'''
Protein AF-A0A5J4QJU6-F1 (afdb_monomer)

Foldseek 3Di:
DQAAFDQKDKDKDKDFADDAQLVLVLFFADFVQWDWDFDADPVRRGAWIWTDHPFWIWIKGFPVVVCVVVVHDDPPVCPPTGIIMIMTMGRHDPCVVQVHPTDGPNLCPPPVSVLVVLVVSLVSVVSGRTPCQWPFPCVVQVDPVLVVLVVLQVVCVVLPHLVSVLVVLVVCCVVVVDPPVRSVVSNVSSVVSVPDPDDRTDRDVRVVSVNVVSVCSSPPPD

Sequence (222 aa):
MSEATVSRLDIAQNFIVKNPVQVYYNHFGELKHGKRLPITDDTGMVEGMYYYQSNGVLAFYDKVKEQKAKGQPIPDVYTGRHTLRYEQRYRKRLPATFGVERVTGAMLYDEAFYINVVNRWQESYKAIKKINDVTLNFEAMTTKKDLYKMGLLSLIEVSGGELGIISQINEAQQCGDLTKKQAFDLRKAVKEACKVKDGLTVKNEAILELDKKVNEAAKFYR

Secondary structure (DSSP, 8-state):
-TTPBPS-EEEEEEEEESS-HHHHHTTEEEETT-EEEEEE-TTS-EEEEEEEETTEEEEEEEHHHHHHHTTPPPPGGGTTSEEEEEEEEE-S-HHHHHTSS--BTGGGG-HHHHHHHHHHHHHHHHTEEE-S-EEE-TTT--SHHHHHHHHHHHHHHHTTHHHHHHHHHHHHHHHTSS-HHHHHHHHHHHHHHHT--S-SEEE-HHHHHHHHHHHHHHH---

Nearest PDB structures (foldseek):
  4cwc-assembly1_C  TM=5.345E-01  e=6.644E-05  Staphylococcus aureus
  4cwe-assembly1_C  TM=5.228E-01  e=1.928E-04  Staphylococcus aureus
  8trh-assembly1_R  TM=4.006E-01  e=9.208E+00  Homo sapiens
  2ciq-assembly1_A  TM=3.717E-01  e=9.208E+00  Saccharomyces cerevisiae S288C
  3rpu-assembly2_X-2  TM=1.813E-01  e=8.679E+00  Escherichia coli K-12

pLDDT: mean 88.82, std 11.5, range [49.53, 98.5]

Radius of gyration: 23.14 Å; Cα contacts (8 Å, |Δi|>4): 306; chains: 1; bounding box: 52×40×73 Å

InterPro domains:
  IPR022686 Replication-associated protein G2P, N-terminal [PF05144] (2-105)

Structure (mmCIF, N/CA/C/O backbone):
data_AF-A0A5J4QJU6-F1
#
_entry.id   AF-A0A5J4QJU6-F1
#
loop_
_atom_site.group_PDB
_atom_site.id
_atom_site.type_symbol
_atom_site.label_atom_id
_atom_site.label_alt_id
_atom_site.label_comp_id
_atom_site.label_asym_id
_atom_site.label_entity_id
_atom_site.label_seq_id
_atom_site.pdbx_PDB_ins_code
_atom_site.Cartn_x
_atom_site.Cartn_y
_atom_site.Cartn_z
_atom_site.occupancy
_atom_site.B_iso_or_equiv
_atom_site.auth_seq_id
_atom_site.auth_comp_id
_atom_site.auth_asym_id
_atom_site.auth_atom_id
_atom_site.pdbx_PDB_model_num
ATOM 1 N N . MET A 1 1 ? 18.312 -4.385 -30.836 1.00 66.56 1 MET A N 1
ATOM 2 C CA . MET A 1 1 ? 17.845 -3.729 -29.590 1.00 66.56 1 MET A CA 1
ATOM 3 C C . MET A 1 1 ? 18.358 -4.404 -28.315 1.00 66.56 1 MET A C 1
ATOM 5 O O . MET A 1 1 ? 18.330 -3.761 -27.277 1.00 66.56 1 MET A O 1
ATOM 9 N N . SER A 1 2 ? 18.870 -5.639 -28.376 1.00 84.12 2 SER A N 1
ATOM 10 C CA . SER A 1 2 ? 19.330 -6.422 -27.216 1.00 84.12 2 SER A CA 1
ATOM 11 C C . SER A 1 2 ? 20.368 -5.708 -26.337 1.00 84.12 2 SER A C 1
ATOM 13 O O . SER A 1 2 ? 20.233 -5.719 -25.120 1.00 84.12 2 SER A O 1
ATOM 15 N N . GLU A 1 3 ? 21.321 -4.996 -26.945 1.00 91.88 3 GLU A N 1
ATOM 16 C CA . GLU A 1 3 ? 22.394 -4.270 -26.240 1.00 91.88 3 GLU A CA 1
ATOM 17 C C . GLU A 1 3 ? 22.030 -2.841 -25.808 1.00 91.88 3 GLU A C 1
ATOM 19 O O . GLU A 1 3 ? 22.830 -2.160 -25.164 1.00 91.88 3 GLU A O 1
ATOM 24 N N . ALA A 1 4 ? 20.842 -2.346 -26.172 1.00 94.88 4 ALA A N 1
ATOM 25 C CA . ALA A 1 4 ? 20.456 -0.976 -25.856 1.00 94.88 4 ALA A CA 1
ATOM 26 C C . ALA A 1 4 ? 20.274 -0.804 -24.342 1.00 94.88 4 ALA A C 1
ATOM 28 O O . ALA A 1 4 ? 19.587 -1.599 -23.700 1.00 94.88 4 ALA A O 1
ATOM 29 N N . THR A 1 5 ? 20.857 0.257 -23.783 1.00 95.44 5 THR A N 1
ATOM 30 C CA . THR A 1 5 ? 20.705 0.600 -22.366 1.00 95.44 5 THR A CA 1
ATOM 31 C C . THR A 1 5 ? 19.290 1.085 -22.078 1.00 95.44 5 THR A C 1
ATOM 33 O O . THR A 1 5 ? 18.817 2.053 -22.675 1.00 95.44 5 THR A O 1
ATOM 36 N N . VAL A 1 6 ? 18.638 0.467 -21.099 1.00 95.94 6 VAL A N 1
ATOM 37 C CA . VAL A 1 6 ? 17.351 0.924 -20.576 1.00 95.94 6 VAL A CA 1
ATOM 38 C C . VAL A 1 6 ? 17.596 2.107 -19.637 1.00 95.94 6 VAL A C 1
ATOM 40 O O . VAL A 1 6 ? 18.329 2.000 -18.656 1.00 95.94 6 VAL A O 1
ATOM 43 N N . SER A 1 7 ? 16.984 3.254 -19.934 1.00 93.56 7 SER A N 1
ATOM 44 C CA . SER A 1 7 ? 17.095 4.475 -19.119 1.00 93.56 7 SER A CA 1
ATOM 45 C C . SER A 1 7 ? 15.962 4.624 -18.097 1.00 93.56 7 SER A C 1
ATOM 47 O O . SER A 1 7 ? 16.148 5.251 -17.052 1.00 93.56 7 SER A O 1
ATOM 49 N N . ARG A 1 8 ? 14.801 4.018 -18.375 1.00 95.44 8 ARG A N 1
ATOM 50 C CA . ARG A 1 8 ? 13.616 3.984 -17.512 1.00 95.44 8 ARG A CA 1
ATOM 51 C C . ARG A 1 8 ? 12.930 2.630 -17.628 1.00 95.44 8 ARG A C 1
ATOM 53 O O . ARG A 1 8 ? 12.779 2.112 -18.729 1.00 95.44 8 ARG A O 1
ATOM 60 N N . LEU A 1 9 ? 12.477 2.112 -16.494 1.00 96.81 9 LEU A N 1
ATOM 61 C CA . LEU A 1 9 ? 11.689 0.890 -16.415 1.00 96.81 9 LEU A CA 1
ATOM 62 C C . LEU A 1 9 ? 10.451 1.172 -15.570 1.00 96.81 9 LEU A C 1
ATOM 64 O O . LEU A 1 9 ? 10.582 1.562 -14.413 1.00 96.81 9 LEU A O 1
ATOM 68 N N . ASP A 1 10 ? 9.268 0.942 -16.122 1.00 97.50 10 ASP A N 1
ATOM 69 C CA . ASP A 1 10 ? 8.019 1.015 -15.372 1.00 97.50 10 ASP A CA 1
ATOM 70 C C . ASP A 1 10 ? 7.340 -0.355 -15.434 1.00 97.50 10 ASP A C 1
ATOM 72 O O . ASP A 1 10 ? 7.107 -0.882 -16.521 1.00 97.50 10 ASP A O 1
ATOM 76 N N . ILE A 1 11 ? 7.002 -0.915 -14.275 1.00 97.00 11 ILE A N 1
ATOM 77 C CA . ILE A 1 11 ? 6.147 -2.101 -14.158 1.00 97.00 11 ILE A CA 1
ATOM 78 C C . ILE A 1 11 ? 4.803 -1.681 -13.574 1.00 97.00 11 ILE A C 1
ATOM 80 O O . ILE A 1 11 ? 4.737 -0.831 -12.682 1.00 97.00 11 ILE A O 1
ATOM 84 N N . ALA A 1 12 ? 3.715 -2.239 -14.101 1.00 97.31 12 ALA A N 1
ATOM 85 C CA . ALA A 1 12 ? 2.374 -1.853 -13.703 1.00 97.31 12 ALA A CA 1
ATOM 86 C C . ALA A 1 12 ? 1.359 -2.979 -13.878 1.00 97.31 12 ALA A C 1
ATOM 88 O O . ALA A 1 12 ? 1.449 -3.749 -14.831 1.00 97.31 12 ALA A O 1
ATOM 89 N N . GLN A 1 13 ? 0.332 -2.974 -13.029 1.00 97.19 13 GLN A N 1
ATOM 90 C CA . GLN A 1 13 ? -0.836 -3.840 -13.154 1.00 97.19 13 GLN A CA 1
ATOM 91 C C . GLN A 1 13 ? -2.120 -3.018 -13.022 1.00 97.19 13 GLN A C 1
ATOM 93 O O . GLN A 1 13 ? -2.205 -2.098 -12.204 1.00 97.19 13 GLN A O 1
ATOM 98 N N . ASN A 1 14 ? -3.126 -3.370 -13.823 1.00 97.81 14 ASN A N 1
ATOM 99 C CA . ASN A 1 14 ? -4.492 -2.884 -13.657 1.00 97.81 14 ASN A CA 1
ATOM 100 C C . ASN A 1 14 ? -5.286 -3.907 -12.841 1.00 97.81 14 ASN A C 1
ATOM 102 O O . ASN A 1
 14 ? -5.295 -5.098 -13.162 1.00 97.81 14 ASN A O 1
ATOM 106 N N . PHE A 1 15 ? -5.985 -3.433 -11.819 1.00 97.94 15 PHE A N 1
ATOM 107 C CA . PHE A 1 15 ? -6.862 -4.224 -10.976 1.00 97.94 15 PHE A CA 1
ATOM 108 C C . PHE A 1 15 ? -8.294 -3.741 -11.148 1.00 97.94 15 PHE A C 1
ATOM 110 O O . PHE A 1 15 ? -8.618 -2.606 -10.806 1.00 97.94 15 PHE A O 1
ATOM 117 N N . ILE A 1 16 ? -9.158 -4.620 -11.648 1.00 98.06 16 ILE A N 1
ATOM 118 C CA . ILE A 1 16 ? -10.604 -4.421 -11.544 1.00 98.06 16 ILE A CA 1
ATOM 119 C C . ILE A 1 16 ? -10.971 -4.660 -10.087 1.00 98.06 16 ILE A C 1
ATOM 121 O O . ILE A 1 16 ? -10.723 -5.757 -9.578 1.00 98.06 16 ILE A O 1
'''
WHAT YOU WILL DO:
Copy out the lines above exactly, beginning at the one that contains "ATOM 33 O O" and ending at the one that contains "ATOM 43 N N".

WORKED SOLUTION:
ATOM 33 O O . THR A 1 5 ? 18.817 2.053 -22.675 1.00 95.44 5 THR A O 1
ATOM 36 N N . VAL A 1 6 ? 18.638 0.467 -21.099 1.00 95.94 6 VAL A N 1
ATOM 37 C CA . VAL A 1 6 ? 17.351 0.924 -20.576 1.00 95.94 6 VAL A CA 1
ATOM 38 C C . VAL A 1 6 ? 17.596 2.107 -19.637 1.00 95.94 6 VAL A C 1
ATOM 40 O O . VAL A 1 6 ? 18.329 2.000 -18.656 1.00 95.94 6 VAL A O 1
ATOM 43 N N . SER A 1 7 ? 16.984 3.254 -19.934 1.00 93.56 7 SER A N 1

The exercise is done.